И я поцеловала его пораженные грибком ноги.
Ариэль, его жена и сестра замолчали и уставились на нас, как божки на их алтаре.
Пауза длилась долго.– Я хочу тебя познакомить с семьей, – сказал мне Алехандро. – Надень свое лучшее платье. По дороге мы зайдем в магазин, где продается много-много всякой еды.
– Да? Такие здесь существуют?
– Да. Много-много всего.
– Типа супермаркет?
– Да. Супермаркет. Мы пойдем в супермаркет, купим свинью и будем ее готовить.
– Надеть лучшее платье, чтобы готовить свинью?
– Конечно! Тебя все увидят! Много-много народу. Завтра воскресенье, никто не работает.
– Воскресенье?! А какое число? – всполошилась я. – Боже мой, да завтра же Пасха! Это же очень важный праздник! Это так интересно: отметить Пасху в твоей семье! Я бы хотела приготовить что-нибудь! – Я уже порядком устала от местной ресторанной кормежки, и шанс повозиться на кухне, приготовить что-то на свой вкус меня обрадовал. – Я очень люблю готовить!– Вы такая красивая пара, – сказала сестра Ариэля, увидев меня в новом платье. – У вас будут хорошие дети.
Обычно в такие моменты у меня все силы уходят на то, чтобы следить за лицом. Я, как лампочка, вспыхиваю перед тем, как перегореть. Я собралась применить свой обычный успокаивающий прием с половодьем в лесу, но поняла, что этого не требуется. Тема детей перестала вызывать болевые ощущения.
Я подумала о бесчисленном множестве улыбающихся друзей Алехандро, постоянно желающих нам счастья, о благословениях нищих, которым он подавал милостыню, объясняя, что его жизнь изменилась. О том, как быстро он расположил к себе почти всех постояльцев отеля, со всеми перекинулся парой шуток, со всеми подружился. Я вспомнила, какими вожделеющими взглядами награждают этого самца женщины, и поняла, что мысль о детях уже не кажется мне шокирующей. И если я беременна, то, может, это и к лучшему. А если я ВИЧ-инфицирована, то теперь уже не важно.
Потому что с Педро я узнала легкость и бесстрашие, и покой снизошел в мою душу.
Я уже давно перестала запирать мой чемодан. Не потому, что убедилась, что у меня не крадут деньги, ноутбук и айфон, а потому, что мне это стало по барабану.

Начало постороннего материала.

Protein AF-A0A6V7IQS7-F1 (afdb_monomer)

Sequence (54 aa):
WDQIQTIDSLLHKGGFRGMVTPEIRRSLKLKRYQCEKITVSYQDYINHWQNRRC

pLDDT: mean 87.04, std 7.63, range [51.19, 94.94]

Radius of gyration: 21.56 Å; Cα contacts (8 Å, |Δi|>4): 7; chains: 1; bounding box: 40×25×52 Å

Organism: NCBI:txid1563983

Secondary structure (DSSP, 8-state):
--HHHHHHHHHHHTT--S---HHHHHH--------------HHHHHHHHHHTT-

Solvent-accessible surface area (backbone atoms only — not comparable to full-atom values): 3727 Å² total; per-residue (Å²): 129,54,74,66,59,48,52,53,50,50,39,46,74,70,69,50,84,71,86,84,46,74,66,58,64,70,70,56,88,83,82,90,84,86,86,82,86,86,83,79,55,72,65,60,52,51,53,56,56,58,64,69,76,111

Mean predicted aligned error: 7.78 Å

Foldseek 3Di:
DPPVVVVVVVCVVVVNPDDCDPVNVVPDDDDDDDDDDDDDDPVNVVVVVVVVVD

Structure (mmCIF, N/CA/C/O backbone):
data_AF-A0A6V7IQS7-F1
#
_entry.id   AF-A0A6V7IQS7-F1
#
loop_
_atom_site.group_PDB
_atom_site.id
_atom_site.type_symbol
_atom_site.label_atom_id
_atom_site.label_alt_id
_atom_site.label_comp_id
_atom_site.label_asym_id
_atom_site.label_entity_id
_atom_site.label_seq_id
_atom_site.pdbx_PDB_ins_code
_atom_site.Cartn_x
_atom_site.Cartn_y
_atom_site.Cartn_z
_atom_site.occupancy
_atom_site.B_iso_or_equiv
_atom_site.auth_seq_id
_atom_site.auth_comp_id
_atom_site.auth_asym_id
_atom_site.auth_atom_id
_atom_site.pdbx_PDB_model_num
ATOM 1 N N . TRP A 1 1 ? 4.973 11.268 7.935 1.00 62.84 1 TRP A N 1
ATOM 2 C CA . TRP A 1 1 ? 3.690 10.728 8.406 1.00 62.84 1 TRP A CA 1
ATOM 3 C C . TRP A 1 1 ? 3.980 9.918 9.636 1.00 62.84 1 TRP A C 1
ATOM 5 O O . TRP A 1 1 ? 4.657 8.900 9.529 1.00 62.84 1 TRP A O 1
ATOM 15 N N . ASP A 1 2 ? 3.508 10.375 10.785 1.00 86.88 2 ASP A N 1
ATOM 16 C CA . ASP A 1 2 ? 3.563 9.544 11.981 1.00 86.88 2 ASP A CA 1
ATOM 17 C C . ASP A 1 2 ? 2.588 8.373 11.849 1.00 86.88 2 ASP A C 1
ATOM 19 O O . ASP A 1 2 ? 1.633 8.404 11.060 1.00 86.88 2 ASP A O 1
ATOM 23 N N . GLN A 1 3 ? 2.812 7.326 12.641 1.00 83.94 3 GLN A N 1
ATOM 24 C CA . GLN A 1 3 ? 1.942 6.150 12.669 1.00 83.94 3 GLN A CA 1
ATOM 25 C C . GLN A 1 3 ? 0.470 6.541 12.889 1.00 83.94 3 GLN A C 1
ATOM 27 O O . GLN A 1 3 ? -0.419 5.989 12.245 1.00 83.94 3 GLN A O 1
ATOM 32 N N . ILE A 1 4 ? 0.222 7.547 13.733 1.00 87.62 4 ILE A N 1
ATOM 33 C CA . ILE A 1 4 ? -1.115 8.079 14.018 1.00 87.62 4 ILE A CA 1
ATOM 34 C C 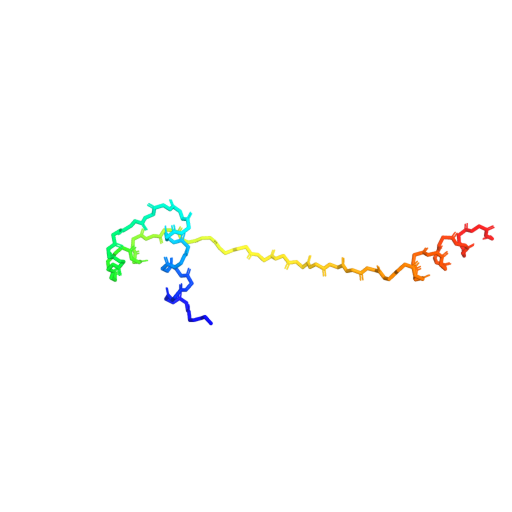. ILE A 1 4 ? -1.754 8.699 12.769 1.00 87.62 4 ILE A C 1
ATOM 36 O O . ILE A 1 4 ? -2.843 8.293 12.373 1.00 87.62 4 ILE A O 1
ATOM 40 N N . GLN A 1 5 ? -1.054 9.620 12.104 1.00 88.19 5 GLN A N 1
ATOM 41 C CA . GLN A 1 5 ? -1.555 10.284 10.895 1.00 88.19 5 GLN A CA 1
ATOM 42 C C . GLN A 1 5 ? -1.827 9.285 9.763 1.00 88.19 5 GLN A C 1
ATOM 44 O O . GLN A 1 5 ? -2.768 9.449 8.983 1.00 88.19 5 GLN A O 1
ATOM 49 N N . THR A 1 6 ? -1.008 8.232 9.690 1.00 89.88 6 THR A N 1
ATOM 50 C CA . THR A 1 6 ? -1.153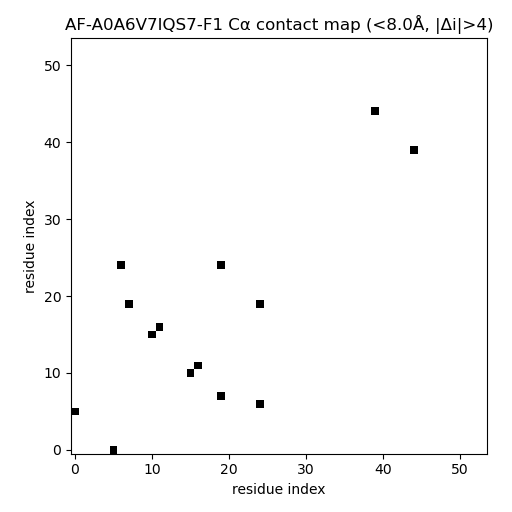 7.152 8.709 1.00 89.88 6 THR A CA 1
ATOM 51 C C . THR A 1 6 ? -2.439 6.362 8.943 1.00 89.88 6 THR A C 1
ATOM 53 O O . THR A 1 6 ? -3.188 6.127 7.996 1.00 89.88 6 THR A O 1
ATOM 56 N N . ILE A 1 7 ? -2.723 5.985 10.195 1.00 89.69 7 ILE A N 1
ATOM 57 C CA . ILE A 1 7 ? -3.955 5.270 10.562 1.00 89.69 7 ILE A CA 1
ATOM 58 C C . ILE A 1 7 ? -5.180 6.157 10.322 1.00 89.69 7 ILE A C 1
ATOM 60 O O . ILE A 1 7 ? -6.146 5.702 9.711 1.00 89.69 7 ILE A O 1
ATOM 64 N N . ASP A 1 8 ? -5.127 7.427 10.730 1.00 89.12 8 ASP A N 1
ATOM 65 C CA . ASP A 1 8 ? -6.248 8.357 10.563 1.00 89.12 8 ASP A CA 1
ATOM 66 C C . ASP A 1 8 ? -6.588 8.536 9.075 1.00 89.12 8 ASP A C 1
ATOM 68 O O . ASP A 1 8 ? -7.749 8.440 8.673 1.00 89.12 8 ASP A O 1
ATOM 72 N N . SER A 1 9 ? -5.570 8.678 8.225 1.00 90.56 9 SER A N 1
ATOM 73 C CA . SER A 1 9 ? -5.766 8.813 6.778 1.00 90.56 9 SER A CA 1
ATOM 74 C C . SER A 1 9 ? -6.207 7.520 6.104 1.00 90.56 9 SER A C 1
ATOM 76 O O . SER A 1 9 ? -6.965 7.570 5.137 1.00 90.56 9 SER A O 1
ATOM 78 N N . LEU A 1 10 ? -5.784 6.361 6.613 1.00 90.62 10 LEU A N 1
ATOM 79 C CA . LEU A 1 10 ? -6.293 5.067 6.163 1.00 90.62 10 LEU A CA 1
ATOM 80 C C . LEU A 1 10 ? -7.794 4.941 6.447 1.00 90.62 10 LEU A C 1
ATOM 82 O O . LEU A 1 10 ? -8.544 4.533 5.564 1.00 90.62 10 LEU A O 1
ATOM 86 N N . LEU A 1 11 ? -8.245 5.348 7.635 1.00 90.31 11 LEU A N 1
ATOM 87 C CA . LEU A 1 11 ? -9.662 5.333 8.002 1.00 90.31 11 LEU A CA 1
ATOM 88 C C . LEU A 1 11 ? -10.489 6.280 7.128 1.00 90.31 11 LEU A C 1
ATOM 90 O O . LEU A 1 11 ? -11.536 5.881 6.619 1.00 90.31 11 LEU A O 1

Я спокойно оставляю всю технику на столе. Алехандро хорошо знает, где лежит конверт со всеми моими деньгами. И он знает, что там такая сумма, которую ему, может быть, не заработать за год.
А ведь, если задуматься, я для него всего лишь девочка, которую он знает две недели. Девочка, которая с легкостью проматывает в день его трехмесячную зарплату, не беспокоясь, что с ним будет, когда она отчалит.
Алехандро безразличен к деньгам, но он понимает самую суть жизни. И меня, приехавшую из города, где все помешаны на деньгах, он сумел вылечить от моих страхов.Мы отправились за свиньей и овощами для пасхального стола. День уже клонился к вечеру. Мы засиделись у Ариэля и теперь увидели лишь закрытый универмаг и пустые рыночные ряды, где один грустный нищий продавал грустные мятые помидоры. Рядом с ним в мусоре рылись дети, мальчик и девочка. Мясной ряд было легко определить по кровавым лужам на полу, продавцы уже разошлись. Мне вспомнилось, как в девяностые годы мама приспособилась варить томатный суп из помятых помидор, потому что другие были слишком дороги. Она срезала испорченные части, и получалось неплохо, если удавалось раздобыть еще хотя бы пол-луковицы.
Зато рядом с рынком я увидела работающую аптеку. И купила мазь против грибка.
Потом Алехандро убежал куда-то и вернулся с мужиками, в руках у которых были длинные ножи. Они то и дело клацали лезвием о лезвие. А еще один нес свиную ногу, которую гордо бросил на мраморный разделочный стол. Нога оказалась размером с крупный хамон, что продаются у нас в правильных магазинах, только мясо здесь было сырое.
Вокруг ноги разгорелся торг. Алехандро и мужики вопили как безумные. Глаза у всех налились кровью, и мне стало казаться, что продавцы сейчас прирежут Алехандро.
– Все в порядке? – робко спросила я, готовая бежать за полицией.
– Они хотят за свинину двадцать куков, – как бы извиняясь, сказал он.
На наши деньги это шестьсот пятьдесят рублей. Столько стоит в Москве два кило мяса. Здесь его было раз в десять больше.
Я дала продавцам двадцать куков, и мужики засияли как лампочки.